- **How to complete this task**
After finding the line with "ATOM 77 C CA" in the data below, set down exactly each line through the one with "ATOM 80 O O", inclusive, and stop there.

═════ Exercise material ═════

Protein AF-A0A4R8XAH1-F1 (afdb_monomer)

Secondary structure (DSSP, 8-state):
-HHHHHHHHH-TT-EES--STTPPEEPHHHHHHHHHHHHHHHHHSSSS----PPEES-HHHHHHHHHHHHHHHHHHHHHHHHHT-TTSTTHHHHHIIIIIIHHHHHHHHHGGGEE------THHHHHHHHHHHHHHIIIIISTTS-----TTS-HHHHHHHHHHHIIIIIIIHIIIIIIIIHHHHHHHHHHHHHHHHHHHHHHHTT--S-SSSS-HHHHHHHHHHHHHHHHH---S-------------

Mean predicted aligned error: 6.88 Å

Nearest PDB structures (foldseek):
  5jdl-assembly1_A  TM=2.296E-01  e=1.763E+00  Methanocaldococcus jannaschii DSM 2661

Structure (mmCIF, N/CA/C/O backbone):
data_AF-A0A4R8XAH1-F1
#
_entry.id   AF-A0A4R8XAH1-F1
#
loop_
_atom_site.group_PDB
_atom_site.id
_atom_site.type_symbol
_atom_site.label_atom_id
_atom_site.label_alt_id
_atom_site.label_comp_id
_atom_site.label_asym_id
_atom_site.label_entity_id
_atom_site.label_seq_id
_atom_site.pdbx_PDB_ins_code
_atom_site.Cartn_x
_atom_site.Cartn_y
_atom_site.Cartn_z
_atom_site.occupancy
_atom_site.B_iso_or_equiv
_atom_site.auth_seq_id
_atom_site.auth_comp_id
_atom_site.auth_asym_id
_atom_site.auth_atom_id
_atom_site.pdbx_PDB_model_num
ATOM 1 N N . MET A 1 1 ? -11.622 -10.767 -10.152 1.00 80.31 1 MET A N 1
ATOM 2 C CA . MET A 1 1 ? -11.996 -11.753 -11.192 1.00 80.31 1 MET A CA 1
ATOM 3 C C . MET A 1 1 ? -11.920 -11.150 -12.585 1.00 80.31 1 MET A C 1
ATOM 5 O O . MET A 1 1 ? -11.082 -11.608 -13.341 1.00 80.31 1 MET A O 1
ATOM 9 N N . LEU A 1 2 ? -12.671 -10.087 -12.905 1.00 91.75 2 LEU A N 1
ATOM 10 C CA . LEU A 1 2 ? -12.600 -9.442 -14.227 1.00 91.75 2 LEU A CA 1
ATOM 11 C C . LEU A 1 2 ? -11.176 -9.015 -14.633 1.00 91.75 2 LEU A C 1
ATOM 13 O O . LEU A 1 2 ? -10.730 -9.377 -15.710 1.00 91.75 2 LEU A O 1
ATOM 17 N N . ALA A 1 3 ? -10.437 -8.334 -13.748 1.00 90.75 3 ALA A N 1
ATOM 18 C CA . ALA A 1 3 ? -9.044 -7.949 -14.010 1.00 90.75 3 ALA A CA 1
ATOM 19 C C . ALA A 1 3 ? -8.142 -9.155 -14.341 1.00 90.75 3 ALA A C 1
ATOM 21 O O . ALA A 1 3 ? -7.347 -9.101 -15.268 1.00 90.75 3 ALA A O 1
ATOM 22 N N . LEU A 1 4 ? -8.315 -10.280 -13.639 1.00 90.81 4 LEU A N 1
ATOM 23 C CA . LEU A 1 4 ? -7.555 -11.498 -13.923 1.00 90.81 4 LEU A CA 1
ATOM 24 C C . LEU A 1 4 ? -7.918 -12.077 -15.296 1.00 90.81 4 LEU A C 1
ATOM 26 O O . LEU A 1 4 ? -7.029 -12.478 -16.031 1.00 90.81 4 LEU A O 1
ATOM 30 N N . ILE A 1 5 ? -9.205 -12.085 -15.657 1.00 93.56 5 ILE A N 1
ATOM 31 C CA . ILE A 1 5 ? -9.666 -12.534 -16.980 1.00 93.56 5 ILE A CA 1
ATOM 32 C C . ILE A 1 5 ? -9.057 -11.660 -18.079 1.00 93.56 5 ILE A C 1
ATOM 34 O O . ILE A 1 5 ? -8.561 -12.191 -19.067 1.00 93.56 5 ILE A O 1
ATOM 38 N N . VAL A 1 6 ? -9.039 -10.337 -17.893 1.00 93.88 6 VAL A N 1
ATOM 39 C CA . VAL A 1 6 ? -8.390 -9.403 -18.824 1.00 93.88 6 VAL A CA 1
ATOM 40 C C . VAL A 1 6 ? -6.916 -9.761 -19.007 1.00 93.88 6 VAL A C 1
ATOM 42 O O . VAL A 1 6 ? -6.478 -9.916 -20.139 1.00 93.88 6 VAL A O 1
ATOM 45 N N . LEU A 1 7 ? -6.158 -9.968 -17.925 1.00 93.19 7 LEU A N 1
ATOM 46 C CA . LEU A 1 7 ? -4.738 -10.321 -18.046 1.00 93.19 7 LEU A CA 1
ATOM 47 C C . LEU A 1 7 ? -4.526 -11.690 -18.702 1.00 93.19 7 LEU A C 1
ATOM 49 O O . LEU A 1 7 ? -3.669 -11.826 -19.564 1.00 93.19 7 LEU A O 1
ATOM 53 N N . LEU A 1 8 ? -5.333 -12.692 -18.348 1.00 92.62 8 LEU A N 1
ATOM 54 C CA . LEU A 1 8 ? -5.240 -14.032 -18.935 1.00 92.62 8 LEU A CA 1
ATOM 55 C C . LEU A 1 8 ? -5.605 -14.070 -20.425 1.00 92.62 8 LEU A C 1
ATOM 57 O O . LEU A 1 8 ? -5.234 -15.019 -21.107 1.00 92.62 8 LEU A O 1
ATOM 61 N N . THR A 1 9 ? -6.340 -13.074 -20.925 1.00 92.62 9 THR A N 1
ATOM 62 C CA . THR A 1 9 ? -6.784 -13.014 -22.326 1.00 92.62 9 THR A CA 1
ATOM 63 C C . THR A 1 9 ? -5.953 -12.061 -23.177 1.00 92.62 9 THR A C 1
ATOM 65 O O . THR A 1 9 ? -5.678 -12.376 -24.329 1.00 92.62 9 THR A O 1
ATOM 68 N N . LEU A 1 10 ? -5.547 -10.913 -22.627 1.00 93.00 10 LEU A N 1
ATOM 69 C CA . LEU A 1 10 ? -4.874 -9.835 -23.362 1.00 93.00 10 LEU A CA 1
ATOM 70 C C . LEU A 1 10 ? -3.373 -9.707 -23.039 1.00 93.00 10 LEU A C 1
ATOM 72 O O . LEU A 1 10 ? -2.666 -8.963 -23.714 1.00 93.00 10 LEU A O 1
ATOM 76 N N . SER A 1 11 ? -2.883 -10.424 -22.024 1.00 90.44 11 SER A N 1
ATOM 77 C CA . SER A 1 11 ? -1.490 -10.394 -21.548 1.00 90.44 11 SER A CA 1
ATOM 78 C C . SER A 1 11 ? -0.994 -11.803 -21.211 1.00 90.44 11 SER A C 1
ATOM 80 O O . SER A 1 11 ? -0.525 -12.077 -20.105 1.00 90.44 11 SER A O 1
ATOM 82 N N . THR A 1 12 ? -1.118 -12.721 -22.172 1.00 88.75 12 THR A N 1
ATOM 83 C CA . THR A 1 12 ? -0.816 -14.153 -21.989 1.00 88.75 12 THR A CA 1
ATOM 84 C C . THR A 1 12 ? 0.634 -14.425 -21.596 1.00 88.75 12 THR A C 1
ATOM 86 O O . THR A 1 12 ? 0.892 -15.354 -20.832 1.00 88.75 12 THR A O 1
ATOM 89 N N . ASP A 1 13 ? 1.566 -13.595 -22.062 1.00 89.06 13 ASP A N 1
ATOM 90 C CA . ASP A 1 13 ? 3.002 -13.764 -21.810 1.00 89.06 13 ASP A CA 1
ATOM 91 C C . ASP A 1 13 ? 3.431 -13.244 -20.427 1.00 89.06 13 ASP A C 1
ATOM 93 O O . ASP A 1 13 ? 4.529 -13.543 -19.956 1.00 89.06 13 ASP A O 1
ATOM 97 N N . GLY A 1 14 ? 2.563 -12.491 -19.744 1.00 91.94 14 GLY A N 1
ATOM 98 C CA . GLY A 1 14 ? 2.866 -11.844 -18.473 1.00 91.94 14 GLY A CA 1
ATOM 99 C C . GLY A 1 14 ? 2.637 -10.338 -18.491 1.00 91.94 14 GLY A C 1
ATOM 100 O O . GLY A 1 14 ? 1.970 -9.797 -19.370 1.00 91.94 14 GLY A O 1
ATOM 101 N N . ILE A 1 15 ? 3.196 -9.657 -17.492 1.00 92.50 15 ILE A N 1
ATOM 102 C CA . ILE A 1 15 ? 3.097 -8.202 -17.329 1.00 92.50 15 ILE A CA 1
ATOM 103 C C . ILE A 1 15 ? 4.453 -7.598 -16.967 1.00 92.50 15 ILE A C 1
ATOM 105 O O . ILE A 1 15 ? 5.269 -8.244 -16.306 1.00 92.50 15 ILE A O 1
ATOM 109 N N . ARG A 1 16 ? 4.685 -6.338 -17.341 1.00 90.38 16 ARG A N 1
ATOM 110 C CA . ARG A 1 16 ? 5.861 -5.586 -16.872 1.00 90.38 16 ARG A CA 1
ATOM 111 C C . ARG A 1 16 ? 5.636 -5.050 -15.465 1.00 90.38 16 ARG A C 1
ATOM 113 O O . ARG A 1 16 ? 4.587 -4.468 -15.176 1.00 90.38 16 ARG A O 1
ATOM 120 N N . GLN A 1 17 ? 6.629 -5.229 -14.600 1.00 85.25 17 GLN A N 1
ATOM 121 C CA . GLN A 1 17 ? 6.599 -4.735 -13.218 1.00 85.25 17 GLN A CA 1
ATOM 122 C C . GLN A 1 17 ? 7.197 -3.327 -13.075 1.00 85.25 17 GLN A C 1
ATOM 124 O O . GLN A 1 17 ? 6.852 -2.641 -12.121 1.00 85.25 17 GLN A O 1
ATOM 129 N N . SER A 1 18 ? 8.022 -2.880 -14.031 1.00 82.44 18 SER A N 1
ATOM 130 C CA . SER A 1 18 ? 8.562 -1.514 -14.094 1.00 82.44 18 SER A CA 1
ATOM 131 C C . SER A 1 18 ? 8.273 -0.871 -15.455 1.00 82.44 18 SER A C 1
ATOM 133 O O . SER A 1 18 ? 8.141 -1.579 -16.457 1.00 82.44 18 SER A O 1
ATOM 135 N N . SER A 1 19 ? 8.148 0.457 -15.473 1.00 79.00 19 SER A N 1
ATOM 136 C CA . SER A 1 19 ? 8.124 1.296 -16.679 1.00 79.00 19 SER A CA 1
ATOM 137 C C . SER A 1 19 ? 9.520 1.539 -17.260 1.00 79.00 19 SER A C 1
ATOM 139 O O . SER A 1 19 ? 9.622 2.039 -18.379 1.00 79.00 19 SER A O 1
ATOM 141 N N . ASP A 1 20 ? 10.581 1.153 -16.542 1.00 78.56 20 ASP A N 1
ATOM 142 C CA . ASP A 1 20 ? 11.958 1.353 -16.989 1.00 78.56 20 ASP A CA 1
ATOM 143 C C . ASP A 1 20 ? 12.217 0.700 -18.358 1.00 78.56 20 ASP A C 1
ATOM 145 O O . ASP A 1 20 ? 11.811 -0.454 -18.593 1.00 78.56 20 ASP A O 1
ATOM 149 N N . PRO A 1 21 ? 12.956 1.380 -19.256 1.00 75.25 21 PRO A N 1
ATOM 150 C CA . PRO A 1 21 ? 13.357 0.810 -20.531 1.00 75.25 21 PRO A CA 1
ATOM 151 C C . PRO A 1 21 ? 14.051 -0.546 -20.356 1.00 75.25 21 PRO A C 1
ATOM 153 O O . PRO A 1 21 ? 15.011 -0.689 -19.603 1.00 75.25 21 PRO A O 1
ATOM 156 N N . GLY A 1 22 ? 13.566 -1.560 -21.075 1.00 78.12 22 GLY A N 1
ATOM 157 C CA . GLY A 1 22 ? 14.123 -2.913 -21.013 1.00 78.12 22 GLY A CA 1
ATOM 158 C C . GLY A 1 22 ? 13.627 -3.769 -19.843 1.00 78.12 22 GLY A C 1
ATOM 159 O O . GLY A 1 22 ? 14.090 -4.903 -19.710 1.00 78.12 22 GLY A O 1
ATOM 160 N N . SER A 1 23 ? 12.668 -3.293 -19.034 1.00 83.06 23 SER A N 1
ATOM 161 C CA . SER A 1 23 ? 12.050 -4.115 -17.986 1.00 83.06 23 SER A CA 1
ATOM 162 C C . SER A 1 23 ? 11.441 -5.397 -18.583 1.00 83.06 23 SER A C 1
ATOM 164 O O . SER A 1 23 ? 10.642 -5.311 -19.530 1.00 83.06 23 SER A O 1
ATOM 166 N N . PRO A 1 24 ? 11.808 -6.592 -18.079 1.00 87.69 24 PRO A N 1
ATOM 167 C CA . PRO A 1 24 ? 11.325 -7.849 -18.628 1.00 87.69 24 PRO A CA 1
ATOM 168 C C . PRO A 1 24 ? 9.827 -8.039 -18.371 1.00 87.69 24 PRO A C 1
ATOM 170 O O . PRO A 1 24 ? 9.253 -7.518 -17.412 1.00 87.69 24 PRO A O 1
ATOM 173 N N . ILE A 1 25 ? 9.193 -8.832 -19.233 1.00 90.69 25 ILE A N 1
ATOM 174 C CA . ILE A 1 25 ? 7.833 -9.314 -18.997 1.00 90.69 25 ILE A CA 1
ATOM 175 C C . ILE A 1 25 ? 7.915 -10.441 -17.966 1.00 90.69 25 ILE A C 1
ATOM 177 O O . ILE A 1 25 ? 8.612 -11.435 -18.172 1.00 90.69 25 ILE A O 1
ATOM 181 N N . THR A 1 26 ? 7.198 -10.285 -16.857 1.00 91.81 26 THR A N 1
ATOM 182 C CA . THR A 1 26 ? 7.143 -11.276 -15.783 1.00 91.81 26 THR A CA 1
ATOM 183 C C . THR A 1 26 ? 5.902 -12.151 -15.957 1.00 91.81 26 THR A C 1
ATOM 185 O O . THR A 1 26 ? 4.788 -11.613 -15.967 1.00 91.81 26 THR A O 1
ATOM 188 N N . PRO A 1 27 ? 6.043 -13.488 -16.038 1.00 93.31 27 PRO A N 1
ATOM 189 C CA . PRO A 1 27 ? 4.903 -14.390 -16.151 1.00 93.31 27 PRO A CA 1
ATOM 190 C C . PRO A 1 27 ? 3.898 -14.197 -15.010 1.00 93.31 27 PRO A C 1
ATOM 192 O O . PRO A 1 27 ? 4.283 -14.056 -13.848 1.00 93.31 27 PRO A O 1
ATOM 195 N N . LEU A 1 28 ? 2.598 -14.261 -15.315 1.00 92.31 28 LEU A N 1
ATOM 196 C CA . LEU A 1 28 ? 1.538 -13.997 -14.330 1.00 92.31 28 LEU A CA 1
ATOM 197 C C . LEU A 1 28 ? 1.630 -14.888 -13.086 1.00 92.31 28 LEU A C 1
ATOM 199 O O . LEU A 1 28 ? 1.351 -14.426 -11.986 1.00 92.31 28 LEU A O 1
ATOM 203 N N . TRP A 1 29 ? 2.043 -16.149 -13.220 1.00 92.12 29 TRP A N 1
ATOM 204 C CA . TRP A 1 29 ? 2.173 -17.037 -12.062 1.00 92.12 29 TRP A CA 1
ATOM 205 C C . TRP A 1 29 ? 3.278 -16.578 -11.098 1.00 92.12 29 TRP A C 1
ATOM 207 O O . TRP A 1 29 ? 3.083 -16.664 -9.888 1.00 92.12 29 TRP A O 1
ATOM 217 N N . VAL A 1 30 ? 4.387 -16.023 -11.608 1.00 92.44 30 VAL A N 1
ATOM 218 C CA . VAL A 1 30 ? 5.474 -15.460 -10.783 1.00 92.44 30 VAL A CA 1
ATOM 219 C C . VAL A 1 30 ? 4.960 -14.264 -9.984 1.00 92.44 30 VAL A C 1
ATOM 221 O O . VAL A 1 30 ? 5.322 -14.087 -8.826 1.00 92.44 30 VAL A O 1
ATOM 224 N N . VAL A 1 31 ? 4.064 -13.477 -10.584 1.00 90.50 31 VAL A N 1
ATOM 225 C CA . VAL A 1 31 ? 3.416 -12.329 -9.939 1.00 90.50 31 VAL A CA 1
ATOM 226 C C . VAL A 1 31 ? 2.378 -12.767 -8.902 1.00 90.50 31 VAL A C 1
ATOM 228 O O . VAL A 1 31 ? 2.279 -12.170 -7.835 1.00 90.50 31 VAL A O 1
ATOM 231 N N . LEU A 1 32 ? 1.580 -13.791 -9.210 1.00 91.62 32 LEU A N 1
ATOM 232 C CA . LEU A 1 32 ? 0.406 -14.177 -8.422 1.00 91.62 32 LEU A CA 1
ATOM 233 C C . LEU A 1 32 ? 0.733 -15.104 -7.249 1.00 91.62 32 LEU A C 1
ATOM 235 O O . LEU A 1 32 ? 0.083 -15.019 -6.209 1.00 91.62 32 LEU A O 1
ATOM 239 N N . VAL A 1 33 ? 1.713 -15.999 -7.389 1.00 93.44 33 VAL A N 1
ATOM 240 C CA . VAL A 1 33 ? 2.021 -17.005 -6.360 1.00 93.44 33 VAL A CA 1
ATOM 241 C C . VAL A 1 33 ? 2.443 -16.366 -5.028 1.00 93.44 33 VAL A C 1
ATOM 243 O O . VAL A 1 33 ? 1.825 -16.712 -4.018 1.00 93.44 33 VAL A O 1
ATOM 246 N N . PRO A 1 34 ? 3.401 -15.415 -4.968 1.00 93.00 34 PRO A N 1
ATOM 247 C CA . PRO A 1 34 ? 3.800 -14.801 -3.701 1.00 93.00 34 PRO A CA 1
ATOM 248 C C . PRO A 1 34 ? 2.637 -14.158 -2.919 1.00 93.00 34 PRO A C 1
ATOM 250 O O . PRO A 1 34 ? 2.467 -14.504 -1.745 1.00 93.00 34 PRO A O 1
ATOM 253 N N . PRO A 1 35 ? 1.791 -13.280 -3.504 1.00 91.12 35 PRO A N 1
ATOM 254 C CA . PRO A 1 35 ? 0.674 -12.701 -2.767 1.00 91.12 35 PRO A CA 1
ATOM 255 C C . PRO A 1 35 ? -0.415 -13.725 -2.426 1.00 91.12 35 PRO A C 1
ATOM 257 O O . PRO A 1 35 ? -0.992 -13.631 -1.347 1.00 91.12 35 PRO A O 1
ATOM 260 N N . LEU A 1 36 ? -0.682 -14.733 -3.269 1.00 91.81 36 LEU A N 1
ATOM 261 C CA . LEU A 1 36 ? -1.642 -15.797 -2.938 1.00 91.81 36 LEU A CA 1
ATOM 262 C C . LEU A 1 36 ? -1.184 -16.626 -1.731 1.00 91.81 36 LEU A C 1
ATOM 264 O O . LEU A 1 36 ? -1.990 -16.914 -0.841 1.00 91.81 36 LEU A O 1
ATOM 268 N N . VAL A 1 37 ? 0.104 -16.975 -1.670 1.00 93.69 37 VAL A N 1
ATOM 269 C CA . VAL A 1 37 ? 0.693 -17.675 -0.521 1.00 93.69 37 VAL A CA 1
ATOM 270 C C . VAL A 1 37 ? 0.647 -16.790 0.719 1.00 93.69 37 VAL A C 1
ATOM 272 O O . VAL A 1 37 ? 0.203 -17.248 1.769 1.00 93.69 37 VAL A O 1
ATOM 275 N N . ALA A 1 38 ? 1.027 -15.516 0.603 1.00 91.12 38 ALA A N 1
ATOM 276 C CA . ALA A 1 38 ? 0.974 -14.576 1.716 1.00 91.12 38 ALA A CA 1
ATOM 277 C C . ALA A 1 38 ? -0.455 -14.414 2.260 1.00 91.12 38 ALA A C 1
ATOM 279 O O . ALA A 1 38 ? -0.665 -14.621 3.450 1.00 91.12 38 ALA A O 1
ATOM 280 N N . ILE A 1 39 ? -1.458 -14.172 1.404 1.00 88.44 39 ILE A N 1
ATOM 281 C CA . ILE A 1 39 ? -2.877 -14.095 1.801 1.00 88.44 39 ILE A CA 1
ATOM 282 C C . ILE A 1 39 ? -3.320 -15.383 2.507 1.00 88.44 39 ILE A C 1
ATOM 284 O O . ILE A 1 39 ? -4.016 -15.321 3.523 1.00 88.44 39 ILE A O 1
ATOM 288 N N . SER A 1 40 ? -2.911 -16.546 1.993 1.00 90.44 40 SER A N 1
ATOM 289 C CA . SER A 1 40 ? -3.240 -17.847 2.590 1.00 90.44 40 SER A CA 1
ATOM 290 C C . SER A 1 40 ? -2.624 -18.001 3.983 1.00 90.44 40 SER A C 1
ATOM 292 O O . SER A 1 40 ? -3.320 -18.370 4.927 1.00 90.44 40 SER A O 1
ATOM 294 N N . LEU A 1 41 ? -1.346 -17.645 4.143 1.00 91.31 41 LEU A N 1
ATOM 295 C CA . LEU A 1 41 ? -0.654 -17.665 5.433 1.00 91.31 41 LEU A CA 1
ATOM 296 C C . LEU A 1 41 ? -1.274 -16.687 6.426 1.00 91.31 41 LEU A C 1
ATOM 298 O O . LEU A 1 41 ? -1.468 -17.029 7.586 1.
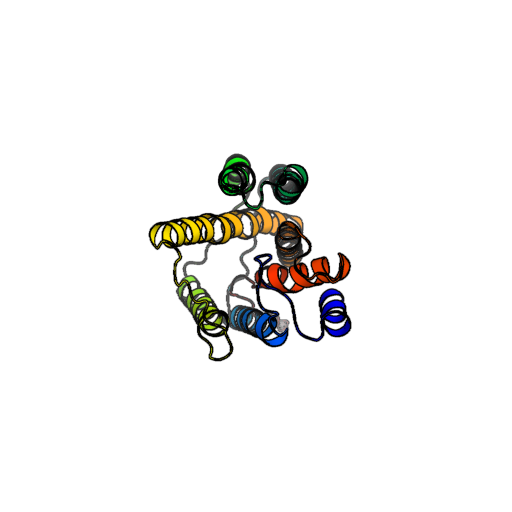00 91.31 41 LEU A O 1
AT
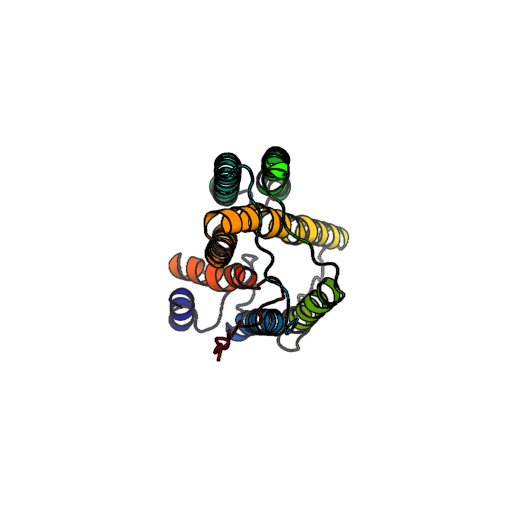OM 302 N N . THR A 1 42 ? -1.636 -15.488 5.984 1.00 87.00 42 THR A N 1
ATOM 303 C CA . THR A 1 42 ? -2.267 -14.484 6.840 1.00 87.00 42 THR A CA 1
ATOM 304 C C . THR A 1 42 ? -3.660 -14.897 7.317 1.00 87.00 42 THR A C 1
ATOM 306 O O . THR A 1 42 ? -4.097 -14.473 8.387 1.00 87.00 42 THR A O 1
ATOM 309 N N . ARG A 1 43 ? -4.363 -15.738 6.551 1.00 84.44 43 ARG A N 1
ATOM 310 C CA . ARG A 1 43 ? -5.612 -16.365 7.000 1.00 84.44 43 ARG A CA 1
ATOM 311 C C . ARG A 1 43 ? -5.386 -17.536 7.942 1.00 84.44 43 ARG A C 1
ATOM 313 O O . ARG A 1 43 ? -6.164 -17.716 8.867 1.00 84.44 43 ARG A O 1
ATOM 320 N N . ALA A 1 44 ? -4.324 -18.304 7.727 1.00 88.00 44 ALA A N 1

═════

- **Result for this exercise**
ATOM 77 C CA . SER A 1 11 ? -1.490 -10.394 -21.548 1.00 90.44 11 SER A CA 1
ATOM 78 C C . SER A 1 11 ? -0.994 -11.803 -21.211 1.00 90.44 11 SER A C 1
ATOM 80 O O . SER A 1 11 ? -0.525 -12.077 -20.105 1.00 90.44 11 SER A O 1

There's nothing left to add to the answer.